--- DATA FOR THIS EXERCISE Enclosed Below ---
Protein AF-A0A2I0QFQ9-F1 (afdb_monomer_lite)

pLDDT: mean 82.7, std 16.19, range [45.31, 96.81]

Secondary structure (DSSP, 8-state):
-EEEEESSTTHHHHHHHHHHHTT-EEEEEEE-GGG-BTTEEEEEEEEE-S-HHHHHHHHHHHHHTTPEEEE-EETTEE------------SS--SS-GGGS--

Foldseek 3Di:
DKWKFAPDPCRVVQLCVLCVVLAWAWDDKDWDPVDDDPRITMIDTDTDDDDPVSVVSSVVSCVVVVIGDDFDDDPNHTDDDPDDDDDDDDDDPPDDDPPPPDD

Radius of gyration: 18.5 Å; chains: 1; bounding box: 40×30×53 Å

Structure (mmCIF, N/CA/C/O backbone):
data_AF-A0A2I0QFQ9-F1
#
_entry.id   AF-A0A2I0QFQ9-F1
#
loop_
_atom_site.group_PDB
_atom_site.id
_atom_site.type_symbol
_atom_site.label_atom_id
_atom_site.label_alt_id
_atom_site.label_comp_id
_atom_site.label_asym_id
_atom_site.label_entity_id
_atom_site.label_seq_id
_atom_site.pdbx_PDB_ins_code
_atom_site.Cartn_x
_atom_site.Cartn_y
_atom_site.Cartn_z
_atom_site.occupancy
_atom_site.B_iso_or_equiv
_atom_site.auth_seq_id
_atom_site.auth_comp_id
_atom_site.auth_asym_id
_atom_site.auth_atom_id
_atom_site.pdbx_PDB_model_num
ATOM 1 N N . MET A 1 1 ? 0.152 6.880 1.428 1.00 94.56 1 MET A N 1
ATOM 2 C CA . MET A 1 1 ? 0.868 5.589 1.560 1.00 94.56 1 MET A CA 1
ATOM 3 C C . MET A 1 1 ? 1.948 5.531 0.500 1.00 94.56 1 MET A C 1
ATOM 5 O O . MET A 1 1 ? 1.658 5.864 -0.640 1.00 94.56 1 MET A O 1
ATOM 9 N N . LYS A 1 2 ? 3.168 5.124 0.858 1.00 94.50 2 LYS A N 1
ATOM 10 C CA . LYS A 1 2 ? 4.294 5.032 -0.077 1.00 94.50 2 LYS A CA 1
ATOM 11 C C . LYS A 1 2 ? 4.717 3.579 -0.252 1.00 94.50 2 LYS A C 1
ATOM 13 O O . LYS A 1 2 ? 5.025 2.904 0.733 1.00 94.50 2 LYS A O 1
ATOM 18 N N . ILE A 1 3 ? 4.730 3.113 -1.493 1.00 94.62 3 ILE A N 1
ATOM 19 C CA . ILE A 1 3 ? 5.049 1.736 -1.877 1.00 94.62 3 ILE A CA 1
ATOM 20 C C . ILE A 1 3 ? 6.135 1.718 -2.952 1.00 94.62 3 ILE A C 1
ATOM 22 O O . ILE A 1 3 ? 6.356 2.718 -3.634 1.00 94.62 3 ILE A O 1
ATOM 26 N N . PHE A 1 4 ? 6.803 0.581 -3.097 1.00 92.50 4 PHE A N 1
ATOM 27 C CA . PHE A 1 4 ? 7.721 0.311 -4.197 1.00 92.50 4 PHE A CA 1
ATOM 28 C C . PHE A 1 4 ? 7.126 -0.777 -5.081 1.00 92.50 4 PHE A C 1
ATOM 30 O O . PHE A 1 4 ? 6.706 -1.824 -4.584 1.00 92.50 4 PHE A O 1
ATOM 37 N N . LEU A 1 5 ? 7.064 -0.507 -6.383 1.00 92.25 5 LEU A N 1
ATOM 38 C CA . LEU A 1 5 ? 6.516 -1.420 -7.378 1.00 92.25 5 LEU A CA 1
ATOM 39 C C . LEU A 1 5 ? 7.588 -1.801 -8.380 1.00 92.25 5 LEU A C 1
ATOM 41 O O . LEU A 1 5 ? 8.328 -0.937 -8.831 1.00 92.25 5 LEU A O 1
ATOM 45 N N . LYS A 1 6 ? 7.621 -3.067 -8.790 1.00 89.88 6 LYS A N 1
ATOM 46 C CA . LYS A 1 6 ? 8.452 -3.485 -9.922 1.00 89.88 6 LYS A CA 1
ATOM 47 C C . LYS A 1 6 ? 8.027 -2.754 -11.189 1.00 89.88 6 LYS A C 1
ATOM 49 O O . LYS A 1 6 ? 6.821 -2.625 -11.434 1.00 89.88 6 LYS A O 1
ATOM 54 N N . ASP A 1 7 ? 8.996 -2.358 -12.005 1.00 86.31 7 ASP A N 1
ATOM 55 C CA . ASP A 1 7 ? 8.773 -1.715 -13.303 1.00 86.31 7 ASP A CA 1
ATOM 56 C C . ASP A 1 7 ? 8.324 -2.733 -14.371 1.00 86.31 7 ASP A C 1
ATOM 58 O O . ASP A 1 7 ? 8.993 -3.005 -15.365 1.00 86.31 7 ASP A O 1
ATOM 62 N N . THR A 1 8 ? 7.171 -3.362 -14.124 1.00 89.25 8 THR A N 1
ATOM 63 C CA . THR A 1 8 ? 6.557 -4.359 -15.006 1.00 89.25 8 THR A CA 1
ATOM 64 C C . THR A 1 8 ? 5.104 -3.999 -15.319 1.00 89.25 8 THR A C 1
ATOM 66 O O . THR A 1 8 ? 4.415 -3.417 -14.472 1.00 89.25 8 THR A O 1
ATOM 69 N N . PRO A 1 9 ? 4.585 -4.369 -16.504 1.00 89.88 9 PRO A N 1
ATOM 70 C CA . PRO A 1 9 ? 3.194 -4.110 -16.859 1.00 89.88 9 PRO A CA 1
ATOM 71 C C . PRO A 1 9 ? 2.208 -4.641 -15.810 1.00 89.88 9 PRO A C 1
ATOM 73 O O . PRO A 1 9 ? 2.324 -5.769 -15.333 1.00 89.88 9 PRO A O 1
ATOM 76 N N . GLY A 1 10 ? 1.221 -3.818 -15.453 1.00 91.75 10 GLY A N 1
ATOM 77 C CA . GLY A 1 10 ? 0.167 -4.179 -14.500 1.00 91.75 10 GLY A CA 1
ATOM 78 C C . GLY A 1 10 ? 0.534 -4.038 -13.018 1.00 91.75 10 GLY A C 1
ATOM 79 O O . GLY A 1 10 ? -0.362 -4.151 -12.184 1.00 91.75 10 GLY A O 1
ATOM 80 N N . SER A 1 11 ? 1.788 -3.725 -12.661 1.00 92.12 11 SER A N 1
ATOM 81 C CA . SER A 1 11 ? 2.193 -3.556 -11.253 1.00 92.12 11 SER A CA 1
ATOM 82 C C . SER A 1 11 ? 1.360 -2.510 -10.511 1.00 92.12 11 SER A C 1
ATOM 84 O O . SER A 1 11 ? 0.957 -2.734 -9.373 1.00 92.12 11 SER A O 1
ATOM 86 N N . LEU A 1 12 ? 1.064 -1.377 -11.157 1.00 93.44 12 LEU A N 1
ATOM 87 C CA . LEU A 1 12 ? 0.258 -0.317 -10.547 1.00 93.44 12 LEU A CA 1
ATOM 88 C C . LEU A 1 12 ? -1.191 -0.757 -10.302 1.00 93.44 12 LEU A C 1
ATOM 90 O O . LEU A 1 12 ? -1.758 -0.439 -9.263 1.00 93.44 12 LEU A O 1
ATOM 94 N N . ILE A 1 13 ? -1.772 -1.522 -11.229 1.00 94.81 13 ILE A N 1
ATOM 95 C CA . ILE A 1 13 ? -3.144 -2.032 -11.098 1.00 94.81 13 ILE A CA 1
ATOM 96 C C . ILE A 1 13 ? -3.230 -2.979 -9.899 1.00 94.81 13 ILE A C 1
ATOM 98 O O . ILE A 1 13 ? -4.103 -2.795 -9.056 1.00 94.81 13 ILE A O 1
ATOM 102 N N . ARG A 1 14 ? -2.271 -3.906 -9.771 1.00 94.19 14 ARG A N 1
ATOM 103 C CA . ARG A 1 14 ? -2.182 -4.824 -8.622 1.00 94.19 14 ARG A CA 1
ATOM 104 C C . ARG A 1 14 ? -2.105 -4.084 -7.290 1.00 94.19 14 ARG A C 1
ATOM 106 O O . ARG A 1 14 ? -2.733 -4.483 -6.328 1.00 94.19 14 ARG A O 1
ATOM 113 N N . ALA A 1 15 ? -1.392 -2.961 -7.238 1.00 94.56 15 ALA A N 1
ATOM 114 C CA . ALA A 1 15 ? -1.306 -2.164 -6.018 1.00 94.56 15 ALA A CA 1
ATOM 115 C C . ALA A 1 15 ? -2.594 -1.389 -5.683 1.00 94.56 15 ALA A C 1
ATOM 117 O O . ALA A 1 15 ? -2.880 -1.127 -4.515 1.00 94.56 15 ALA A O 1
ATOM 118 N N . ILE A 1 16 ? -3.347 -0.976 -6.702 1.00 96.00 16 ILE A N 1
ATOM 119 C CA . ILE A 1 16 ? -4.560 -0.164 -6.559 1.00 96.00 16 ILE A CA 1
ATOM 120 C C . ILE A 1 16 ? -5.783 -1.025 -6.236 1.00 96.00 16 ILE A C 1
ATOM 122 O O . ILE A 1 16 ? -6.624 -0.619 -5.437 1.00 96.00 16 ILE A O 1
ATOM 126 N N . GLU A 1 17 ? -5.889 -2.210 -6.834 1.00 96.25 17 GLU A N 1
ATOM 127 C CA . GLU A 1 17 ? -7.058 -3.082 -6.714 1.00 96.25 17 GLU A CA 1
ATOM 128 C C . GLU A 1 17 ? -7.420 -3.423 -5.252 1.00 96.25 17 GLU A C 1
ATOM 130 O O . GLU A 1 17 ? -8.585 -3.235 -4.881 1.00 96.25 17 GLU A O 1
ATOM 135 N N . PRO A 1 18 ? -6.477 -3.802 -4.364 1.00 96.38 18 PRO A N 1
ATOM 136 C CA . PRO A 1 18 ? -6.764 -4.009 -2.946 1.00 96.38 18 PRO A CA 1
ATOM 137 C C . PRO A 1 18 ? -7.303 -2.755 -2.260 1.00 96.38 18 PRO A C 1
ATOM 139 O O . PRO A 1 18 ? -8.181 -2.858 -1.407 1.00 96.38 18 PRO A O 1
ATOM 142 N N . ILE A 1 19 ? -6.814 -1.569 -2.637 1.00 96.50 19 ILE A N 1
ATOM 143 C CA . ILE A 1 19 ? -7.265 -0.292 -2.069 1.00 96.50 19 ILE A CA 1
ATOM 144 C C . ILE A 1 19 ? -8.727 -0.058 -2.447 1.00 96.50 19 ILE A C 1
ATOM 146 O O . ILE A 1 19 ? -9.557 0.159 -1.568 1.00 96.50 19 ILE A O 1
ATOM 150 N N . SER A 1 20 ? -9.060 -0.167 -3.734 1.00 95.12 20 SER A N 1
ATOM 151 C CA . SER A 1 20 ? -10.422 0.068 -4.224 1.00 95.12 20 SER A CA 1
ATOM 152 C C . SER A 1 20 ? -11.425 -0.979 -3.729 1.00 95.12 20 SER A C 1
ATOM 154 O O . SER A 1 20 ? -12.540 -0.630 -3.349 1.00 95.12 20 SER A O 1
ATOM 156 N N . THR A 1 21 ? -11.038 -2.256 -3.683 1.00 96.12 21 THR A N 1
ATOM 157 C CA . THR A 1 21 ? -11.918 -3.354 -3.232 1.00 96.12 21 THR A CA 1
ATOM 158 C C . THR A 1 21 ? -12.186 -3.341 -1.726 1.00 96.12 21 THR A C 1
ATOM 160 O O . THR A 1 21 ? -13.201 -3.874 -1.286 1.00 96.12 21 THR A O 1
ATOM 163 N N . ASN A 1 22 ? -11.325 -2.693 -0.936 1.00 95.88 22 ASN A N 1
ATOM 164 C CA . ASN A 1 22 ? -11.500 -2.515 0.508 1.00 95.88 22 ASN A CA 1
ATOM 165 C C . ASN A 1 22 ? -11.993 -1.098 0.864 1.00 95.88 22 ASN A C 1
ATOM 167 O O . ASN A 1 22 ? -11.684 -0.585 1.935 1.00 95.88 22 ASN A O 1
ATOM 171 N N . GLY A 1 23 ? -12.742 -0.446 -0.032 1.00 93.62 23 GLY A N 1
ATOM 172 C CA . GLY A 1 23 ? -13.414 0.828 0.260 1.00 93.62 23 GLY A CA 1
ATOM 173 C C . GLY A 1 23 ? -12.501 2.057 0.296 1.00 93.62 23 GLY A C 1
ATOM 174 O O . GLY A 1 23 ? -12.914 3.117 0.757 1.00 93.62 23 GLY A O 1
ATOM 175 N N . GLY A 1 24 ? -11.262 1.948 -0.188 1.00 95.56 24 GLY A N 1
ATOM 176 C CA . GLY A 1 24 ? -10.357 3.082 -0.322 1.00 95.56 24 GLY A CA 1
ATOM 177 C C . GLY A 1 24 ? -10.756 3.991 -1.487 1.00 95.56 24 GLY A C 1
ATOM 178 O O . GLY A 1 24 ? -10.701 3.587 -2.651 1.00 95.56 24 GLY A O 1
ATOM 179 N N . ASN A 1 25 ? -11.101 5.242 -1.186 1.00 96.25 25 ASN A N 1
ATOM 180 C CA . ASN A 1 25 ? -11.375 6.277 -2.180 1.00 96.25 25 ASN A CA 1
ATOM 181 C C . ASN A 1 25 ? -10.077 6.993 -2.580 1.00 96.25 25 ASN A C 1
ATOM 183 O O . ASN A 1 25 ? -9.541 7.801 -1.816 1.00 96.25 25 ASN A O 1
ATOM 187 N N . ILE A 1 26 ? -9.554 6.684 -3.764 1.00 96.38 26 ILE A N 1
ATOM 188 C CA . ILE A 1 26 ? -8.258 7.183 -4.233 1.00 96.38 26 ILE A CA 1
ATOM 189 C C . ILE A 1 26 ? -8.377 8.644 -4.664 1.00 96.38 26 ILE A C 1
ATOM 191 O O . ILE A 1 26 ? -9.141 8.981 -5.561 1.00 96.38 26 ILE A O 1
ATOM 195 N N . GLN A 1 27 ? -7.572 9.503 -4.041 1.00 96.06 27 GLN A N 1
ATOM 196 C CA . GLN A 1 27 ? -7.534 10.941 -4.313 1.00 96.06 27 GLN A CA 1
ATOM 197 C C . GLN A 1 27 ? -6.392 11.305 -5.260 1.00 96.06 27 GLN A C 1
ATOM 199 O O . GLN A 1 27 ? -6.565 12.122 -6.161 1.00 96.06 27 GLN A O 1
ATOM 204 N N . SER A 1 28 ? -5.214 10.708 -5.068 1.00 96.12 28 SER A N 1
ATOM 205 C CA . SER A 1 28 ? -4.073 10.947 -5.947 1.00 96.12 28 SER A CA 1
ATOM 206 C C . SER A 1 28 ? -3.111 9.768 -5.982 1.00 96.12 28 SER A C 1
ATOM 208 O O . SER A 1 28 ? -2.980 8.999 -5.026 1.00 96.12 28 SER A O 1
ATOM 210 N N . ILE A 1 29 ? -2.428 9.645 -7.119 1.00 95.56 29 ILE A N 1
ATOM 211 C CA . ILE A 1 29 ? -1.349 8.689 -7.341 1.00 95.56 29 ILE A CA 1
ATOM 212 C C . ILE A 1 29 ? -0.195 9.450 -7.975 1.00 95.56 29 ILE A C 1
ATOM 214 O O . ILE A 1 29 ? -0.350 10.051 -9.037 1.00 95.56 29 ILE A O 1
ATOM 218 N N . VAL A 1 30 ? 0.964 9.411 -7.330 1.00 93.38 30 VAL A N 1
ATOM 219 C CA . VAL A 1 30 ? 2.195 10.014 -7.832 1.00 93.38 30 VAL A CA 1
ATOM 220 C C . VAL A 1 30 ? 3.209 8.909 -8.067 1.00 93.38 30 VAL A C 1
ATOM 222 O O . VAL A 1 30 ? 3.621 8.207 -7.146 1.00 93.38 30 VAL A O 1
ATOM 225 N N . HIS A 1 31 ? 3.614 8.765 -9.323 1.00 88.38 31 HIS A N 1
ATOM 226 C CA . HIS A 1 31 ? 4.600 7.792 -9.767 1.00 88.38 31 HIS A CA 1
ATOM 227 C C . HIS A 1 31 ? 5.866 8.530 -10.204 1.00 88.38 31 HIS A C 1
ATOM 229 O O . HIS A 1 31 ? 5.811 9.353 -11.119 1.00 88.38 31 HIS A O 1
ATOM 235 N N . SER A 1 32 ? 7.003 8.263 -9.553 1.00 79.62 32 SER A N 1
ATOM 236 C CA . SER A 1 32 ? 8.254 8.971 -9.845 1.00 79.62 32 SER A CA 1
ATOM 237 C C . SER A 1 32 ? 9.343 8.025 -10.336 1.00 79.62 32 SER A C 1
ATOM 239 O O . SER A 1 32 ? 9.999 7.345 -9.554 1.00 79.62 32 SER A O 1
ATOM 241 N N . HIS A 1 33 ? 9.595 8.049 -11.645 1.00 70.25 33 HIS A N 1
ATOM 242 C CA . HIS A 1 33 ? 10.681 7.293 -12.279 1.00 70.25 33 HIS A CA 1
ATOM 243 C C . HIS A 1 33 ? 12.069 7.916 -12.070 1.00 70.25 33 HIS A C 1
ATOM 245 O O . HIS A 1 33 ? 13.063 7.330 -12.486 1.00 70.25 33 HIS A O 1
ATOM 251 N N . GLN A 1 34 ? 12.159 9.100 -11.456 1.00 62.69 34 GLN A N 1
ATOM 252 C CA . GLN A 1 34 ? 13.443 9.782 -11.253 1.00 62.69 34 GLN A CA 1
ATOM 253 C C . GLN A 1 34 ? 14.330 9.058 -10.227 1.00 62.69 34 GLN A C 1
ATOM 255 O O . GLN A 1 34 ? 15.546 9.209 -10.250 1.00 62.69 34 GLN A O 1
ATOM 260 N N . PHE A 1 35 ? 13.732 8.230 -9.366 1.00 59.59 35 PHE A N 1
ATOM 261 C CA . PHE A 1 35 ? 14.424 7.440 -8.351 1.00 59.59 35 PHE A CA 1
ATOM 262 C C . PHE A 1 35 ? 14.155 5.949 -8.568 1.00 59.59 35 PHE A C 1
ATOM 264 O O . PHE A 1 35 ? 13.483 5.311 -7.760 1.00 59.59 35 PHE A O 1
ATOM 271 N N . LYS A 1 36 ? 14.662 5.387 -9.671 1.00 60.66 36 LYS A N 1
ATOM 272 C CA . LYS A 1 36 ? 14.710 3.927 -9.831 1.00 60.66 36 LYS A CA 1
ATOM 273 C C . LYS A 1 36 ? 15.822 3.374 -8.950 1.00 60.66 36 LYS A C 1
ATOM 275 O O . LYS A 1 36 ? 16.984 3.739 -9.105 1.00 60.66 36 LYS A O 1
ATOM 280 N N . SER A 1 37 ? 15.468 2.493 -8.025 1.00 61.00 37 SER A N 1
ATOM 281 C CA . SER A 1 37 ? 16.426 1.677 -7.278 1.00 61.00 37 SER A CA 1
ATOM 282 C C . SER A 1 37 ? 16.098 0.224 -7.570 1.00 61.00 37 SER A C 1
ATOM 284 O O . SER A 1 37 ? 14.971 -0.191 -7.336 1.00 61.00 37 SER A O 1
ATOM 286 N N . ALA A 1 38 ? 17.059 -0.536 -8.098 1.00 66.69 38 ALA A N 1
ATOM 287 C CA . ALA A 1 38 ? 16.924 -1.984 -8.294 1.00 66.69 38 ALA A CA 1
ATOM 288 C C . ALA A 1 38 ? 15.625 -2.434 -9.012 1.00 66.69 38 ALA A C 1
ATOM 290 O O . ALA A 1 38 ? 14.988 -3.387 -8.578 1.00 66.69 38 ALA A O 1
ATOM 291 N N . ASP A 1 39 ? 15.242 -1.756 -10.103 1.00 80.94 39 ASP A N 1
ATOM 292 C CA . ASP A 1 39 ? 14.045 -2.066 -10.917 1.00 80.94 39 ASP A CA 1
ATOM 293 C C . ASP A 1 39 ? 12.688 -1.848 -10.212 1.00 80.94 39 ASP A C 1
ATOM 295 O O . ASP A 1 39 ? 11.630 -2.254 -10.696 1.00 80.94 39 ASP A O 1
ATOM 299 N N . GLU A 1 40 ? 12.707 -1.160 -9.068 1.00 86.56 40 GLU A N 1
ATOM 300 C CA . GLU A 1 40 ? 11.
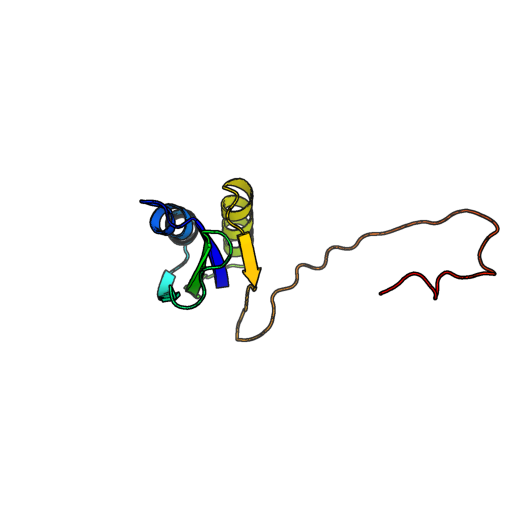513 -0.707 -8.367 1.00 86.56 40 GLU A CA 1
ATOM 301 C C . GLU A 1 40 ? 11.316 0.803 -8.539 1.00 86.56 40 GLU A C 1
ATOM 303 O O . GLU A 1 40 ? 12.258 1.601 -8.447 1.00 86.56 40 GLU A O 1
ATOM 308 N N . VAL A 1 41 ? 10.063 1.202 -8.752 1.00 88.69 41 VAL A N 1
ATOM 309 C CA . VAL A 1 41 ? 9.639 2.594 -8.844 1.00 88.69 41 VAL A CA 1
ATOM 310 C C . VAL A 1 41 ? 8.808 2.958 -7.611 1.00 88.69 41 VAL A C 1
ATOM 312 O O . VAL A 1 41 ? 7.857 2.244 -7.267 1.00 88.69 41 VAL A O 1
ATOM 315 N N . PRO A 1 42 ? 9.142 4.058 -6.913 1.00 91.81 42 PRO A N 1
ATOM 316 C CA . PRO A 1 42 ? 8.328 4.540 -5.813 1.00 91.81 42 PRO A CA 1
--- End of Enclosed DATA FOR THIS EXERCISE ---
INSTRUCTIONS FOR THE TASK: No pictures belong in the copy. Return exactly the lines from the line containing "ATOM 282 C C" through the last line of the listing.

SOLUTION:
ATOM 282 C C . SER A 1 37 ? 16.098 0.224 -7.570 1.00 61.00 37 SER A C 1
ATOM 284 O O . SER A 1 37 ? 14.971 -0.191 -7.336 1.00 61.00 37 SER A O 1
ATOM 286 N N . ALA A 1 38 ? 17.059 -0.536 -8.098 1.00 66.69 38 ALA A N 1
ATOM 287 C CA . ALA A 1 38 ? 16.924 -1.984 -8.294 1.00 66.69 38 ALA A CA 1
ATOM 288 C C . ALA A 1 38 ? 15.625 -2.434 -9.012 1.00 66.69 38 ALA A C 1
ATOM 290 O O . ALA A 1 38 ? 14.988 -3.387 -8.578 1.00 66.69 38 ALA A O 1
ATOM 291 N N . ASP A 1 39 ? 15.242 -1.756 -10.103 1.00 80.94 39 ASP A N 1
ATOM 292 C CA . ASP A 1 39 ? 14.045 -2.066 -10.917 1.00 80.94 39 ASP A CA 1
ATOM 293 C C . ASP A 1 39 ? 12.688 -1.848 -10.212 1.00 80.94 39 ASP A C 1
ATOM 295 O O . ASP A 1 39 ? 11.630 -2.254 -10.696 1.00 80.94 39 ASP A O 1
ATOM 299 N N . GLU A 1 40 ? 12.707 -1.160 -9.068 1.00 86.56 40 GLU A N 1
ATOM 300 C CA . GLU A 1 40 ? 11.
513 -0.707 -8.367 1.00 86.56 40 GLU A CA 1
ATOM 301 C C . GLU A 1 40 ? 11.316 0.803 -8.539 1.00 86.56 40 GLU A C 1
ATOM 303 O O . GLU A 1 40 ? 12.258 1.601 -8.447 1.00 86.56 40 GLU A O 1
ATOM 308 N N . VAL A 1 41 ? 10.063 1.202 -8.752 1.00 88.69 41 VAL A N 1
ATOM 309 C CA . VAL A 1 41 ? 9.639 2.594 -8.844 1.00 88.69 41 VAL A CA 1
ATOM 310 C C . VAL A 1 41 ? 8.808 2.958 -7.611 1.00 88.69 41 VAL A C 1
ATOM 312 O O . VAL A 1 41 ? 7.857 2.244 -7.267 1.00 88.69 41 VAL A O 1
ATOM 315 N N . PRO A 1 42 ? 9.142 4.058 -6.913 1.00 91.81 42 PRO A N 1
ATOM 316 C CA . PRO A 1 42 ? 8.328 4.540 -5.813 1.00 91.81 42 PRO A CA 1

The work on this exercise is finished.